Not a resort or major international attraction this time, yet still with features of a vacation. We stayed at a hotel, a very ordinary chain. Not the most expensive or luxurious, but not No Frills either. Ample parking, Wi-Fi included in the fee. I would not select a site, at least in the USA, that did not have these if I had a car in my possession, either mine or a rental. I've come to expect a pool, in fact, use the presence of a pool as a filter on my online hotel searches, if I will be staying more than three days. This one had a hot tub as well. Breakfast buffets have become an expectation of family-style chain operations. Some more elaborate than others. I have mixed feelings about these. I like the convenience, particularly as it allows my wife and me to keep different sleeping schedules. Cruise ship buffets are over the top. Motels trade fancy or imaginative for convenience. Coffee, pastry, bagel, and egg will get me started. Though I do not include breakfast in my hotel search filters. Often I prefer to go out to a diner that serves breakfast, one with a menu and waitress, one with people who live nearby opting to have their own breakfast there. Breakfasts are rarely expensive. Pillows are usually fluffier than mine, and more of them. Mattresses often firmer. And activity more tiring. I rarely experience serious insomnia at these places.

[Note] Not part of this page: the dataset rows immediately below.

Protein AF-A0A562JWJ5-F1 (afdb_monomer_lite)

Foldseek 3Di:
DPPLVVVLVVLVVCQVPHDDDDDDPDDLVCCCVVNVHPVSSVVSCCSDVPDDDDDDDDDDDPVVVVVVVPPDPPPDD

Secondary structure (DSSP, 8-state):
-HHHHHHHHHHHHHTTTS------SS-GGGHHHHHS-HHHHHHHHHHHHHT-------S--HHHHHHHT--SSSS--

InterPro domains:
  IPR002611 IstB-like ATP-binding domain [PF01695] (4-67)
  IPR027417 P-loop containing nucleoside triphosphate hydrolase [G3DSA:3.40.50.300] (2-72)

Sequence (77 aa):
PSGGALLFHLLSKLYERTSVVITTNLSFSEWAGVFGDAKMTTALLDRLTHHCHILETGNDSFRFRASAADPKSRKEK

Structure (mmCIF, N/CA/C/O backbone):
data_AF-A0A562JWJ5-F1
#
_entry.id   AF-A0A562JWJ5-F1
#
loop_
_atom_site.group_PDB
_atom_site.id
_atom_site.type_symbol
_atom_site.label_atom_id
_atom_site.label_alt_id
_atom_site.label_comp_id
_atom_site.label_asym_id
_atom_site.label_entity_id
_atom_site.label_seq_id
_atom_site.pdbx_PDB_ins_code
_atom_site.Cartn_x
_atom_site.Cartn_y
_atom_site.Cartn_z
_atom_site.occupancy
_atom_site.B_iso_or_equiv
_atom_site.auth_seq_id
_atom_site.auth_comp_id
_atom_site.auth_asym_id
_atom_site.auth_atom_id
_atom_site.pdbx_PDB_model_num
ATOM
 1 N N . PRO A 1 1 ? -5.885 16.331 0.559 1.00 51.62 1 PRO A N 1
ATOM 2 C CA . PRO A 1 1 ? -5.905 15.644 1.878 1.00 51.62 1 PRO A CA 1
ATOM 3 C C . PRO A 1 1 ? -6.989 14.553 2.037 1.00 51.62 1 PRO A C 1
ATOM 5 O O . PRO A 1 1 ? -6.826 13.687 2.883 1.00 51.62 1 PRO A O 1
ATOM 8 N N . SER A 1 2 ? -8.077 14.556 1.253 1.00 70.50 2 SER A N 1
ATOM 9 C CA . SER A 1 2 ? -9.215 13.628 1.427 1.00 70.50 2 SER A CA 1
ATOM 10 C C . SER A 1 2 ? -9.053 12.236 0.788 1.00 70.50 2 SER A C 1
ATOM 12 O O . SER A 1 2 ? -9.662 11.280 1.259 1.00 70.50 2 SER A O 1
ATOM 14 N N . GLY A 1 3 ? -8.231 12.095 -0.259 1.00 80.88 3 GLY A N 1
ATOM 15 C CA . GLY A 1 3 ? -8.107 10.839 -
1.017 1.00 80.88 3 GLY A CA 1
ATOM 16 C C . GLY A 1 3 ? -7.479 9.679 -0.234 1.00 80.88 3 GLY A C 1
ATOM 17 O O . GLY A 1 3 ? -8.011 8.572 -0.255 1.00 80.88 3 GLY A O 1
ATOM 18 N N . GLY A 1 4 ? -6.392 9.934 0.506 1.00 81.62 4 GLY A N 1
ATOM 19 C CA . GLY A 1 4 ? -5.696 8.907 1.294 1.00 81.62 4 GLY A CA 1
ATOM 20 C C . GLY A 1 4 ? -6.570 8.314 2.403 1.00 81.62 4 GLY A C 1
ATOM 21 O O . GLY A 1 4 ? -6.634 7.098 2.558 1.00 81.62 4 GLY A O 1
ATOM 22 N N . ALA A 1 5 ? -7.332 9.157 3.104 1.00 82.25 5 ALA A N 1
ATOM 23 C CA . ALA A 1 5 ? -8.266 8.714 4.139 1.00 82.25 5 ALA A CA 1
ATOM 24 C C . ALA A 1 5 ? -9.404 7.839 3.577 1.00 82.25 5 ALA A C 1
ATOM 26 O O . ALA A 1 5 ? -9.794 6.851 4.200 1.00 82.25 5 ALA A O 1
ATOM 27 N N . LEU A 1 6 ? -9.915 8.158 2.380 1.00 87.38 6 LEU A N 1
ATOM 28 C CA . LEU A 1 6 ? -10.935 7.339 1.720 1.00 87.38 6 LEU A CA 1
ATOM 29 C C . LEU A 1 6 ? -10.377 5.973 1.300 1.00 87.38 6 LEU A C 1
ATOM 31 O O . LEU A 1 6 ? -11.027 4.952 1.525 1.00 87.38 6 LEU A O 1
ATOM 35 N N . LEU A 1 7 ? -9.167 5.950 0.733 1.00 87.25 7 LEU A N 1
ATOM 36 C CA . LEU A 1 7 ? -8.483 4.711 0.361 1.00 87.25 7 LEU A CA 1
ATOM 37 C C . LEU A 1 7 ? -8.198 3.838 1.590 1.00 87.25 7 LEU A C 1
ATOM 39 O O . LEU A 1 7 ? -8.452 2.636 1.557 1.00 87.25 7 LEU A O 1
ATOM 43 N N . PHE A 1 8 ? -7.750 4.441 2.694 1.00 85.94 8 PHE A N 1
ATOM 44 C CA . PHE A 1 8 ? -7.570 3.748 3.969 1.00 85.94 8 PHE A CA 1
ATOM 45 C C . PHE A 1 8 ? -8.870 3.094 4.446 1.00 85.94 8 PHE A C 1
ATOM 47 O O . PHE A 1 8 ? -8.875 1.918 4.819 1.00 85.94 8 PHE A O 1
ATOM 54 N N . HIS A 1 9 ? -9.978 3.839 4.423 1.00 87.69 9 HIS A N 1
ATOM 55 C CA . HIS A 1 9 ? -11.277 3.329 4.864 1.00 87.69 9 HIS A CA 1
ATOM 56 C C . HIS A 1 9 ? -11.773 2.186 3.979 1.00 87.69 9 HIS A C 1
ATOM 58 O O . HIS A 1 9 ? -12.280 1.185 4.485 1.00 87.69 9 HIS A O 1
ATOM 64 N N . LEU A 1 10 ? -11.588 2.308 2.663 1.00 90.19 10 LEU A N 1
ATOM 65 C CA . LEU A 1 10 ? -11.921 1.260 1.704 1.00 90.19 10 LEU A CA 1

Vacation is partly about being someplace different, but also doing different things. Over an adult lifetime, I've had the good fortune to vary the experience, though I can certainly understand other people who work all year to get their two weeks of fishing, camping, or golf as their annual destination. I've been to resorts, geological wonders, cities of international or historical importance, cruise ships with days at sea dedicated to indulgence, and theme parks that attract visitors of global representation. Each selection unique, while I am the same person wherever my travels take me. I seek out the new, whether from the buffet at a casino, the selection of on-tap drafts, an exclusive store to gawk at items far above budget, or a National Park creature that I wish I could pet.

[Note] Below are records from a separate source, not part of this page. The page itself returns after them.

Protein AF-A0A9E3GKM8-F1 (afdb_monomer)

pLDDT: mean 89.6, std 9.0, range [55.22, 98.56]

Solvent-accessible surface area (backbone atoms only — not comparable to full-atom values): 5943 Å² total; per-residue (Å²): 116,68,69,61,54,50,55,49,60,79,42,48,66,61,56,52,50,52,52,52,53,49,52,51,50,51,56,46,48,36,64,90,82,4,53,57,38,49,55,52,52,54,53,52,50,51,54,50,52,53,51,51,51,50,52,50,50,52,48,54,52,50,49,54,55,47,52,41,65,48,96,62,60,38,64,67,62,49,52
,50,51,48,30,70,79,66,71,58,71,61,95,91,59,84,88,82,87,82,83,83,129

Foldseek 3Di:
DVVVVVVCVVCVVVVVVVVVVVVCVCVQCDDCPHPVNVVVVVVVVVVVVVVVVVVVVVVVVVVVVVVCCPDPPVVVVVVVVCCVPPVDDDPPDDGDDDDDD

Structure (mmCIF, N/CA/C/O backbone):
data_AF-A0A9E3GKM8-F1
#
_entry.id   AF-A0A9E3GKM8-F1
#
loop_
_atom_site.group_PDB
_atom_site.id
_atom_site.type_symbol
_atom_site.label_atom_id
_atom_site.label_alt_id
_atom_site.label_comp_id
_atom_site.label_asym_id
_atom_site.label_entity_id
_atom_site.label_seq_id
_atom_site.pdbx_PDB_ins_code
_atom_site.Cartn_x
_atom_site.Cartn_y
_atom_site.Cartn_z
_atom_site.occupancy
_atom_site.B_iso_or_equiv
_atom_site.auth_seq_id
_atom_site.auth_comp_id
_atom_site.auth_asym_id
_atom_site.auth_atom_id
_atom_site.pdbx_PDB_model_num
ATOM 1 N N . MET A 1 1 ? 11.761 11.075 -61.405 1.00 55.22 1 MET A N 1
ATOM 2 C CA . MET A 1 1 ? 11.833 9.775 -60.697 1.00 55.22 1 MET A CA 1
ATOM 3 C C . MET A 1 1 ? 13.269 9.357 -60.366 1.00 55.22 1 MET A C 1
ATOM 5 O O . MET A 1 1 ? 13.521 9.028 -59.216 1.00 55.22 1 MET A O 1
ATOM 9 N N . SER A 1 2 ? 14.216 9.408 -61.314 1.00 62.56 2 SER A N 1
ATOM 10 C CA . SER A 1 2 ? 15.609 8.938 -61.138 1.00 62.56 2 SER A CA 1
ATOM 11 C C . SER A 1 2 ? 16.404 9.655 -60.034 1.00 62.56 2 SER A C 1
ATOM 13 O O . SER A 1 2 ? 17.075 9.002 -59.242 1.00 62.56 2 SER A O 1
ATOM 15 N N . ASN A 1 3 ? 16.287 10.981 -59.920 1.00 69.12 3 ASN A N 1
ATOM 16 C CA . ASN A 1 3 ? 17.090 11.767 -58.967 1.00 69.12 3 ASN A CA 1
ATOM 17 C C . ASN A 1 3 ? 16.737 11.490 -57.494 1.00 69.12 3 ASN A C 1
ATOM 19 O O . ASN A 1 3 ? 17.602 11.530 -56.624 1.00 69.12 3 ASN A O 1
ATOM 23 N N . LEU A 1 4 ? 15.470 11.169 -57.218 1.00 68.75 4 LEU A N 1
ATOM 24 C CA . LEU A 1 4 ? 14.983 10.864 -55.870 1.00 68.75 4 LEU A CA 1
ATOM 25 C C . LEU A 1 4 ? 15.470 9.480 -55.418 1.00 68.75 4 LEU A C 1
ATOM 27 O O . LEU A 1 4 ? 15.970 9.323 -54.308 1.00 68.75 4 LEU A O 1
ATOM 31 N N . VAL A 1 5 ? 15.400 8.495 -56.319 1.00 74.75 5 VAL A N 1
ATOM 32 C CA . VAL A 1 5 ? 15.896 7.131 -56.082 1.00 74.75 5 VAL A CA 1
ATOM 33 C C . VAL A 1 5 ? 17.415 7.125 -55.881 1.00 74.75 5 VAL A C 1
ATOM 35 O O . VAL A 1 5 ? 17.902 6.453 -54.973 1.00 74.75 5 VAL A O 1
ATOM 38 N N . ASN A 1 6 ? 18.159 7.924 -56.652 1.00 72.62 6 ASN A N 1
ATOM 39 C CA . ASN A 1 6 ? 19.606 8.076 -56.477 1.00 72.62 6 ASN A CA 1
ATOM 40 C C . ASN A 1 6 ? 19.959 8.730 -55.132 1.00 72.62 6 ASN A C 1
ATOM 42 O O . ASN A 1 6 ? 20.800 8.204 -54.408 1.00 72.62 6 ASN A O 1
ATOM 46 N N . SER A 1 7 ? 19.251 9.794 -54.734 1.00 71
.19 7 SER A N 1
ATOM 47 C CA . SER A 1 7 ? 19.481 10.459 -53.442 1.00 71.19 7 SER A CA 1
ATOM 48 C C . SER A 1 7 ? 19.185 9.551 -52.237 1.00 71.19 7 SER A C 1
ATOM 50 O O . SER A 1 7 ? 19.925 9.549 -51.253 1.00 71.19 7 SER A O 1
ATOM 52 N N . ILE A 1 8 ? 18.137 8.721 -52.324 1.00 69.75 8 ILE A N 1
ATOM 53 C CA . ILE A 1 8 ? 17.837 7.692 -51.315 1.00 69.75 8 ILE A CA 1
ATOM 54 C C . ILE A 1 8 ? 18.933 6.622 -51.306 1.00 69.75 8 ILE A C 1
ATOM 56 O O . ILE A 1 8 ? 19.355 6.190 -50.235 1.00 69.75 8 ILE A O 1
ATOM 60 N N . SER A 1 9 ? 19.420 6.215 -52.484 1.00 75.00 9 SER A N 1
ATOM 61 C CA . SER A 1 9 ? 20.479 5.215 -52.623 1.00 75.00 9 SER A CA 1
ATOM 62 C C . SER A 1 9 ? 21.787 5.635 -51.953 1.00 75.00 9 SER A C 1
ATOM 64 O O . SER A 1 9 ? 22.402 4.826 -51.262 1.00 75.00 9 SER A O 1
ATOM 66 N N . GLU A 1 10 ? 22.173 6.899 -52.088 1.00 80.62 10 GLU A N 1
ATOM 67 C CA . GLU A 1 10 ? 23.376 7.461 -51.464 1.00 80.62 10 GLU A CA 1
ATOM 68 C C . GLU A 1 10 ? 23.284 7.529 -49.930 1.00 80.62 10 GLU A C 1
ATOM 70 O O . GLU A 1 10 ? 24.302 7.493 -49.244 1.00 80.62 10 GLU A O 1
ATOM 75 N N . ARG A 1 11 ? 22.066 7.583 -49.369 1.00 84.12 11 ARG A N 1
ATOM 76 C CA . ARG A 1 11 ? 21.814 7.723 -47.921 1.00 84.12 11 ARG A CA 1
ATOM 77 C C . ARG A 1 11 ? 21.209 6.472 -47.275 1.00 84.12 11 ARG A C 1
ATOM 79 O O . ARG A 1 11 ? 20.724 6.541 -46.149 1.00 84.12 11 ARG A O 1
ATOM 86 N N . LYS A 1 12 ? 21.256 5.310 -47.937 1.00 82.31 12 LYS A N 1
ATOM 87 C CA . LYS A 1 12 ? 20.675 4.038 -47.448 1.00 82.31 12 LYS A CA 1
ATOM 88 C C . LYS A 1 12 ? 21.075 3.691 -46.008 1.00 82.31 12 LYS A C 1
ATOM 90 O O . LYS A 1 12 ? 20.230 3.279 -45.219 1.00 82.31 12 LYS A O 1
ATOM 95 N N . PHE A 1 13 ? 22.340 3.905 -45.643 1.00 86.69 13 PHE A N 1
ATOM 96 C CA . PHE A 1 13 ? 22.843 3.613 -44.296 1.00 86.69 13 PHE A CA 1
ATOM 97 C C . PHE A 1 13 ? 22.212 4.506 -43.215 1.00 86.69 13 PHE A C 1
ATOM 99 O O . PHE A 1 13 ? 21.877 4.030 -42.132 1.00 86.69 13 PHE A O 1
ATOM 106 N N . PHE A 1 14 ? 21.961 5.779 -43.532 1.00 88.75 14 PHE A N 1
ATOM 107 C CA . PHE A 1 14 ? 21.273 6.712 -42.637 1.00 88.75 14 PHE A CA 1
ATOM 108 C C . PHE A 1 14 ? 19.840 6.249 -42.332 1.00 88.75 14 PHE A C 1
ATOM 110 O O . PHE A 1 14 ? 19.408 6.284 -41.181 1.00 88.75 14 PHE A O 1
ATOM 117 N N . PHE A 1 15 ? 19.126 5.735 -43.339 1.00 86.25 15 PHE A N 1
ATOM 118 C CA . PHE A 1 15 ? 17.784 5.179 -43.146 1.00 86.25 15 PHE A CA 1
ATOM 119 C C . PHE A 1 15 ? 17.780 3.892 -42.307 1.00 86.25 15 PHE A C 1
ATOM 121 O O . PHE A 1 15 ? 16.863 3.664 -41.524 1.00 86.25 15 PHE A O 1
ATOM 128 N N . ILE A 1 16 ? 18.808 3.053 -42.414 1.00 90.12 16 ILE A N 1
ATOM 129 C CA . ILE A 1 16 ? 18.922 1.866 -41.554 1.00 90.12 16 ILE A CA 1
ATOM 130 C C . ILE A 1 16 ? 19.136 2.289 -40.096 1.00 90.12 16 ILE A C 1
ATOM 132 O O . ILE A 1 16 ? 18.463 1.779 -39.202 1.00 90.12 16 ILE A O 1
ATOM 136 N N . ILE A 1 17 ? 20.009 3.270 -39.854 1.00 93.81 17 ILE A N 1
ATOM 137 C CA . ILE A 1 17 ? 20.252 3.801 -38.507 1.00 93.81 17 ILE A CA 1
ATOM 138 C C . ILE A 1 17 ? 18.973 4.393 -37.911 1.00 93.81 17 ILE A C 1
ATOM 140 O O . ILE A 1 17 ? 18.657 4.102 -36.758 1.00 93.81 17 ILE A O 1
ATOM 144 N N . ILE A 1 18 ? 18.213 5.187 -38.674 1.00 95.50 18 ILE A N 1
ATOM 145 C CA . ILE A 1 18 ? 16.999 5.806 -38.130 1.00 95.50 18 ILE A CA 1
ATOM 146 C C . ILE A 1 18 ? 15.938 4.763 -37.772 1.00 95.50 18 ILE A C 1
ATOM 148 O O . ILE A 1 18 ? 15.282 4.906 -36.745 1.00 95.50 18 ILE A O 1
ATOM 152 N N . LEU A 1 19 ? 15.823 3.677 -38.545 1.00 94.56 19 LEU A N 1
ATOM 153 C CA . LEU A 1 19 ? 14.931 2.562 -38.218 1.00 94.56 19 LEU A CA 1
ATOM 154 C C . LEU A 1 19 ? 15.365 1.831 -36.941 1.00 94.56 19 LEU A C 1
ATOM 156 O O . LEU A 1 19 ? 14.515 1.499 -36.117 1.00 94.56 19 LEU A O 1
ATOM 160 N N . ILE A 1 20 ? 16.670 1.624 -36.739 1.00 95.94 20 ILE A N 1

Wonder does not always appear on the travel brochure. On my current trip to a bedroom enclave outside my Nation's Capital, my car takes me through many habitats where people live and work. Despite the proximity to one of the most cosmopolitan centers in the world, what I found just beyond common commuting distance was the preservation of agricultural land. I found a lot of repurposing. Historical buildings in the center of town made into restaurants, surrounded by a rim of upscale homes purchased by people of means and imagination for their potential. Then a rim of where people like me work, shop, and attend school. Not a lot of churches considering the population density. And then a rim of homes which I found on Zillow for about $2.2M. Lots of them. Enough to make me wonder how so many people earned or inherited so much more money than I was able to generate. Vacations tend to make me wonder how my life might have turned out differently had I lived there. Could I be an islander, a pioneer, an immigrant who will never return to the starting point, a person who sails the ocean while the family sees him a few times a year? At my hotel, native Spanish speakers dominate the staff. It would be unthinkable to withhold courtesy or kindness from anyone I've met, though not unthinkable to vote for people to represent me who might be a bit harsh to those we know only by a TV news site presence.
I'm probably more polite, perhaps more considerate, as the guest of another place than I am at home. I know the people who serve me depend on financial tips, so as a prosperous person, I make sure the waitresses and hotel housekeepers get recognized for what they have done on my behalf.
Still, my travel is limited to a few excursions a year, mostly minor, occasionally major. Airports are visited infrequently, maybe once a year since I retired. A lot of people have their travel as an imposition, dependent on airport lounges and bars that I only gawk at, working on their laptops as I gaze downward over farms and towns. My travel has become recreational, theirs is not. My destinations never fail to generate some measure of wonder. Even the small excursions generate neighborhoods to drive through, history to reconstruct, somebody's imagination to create the menus that I read. And in retirement, I do this in the right amount. I chance to be my Best Me, the Best Guest I can be.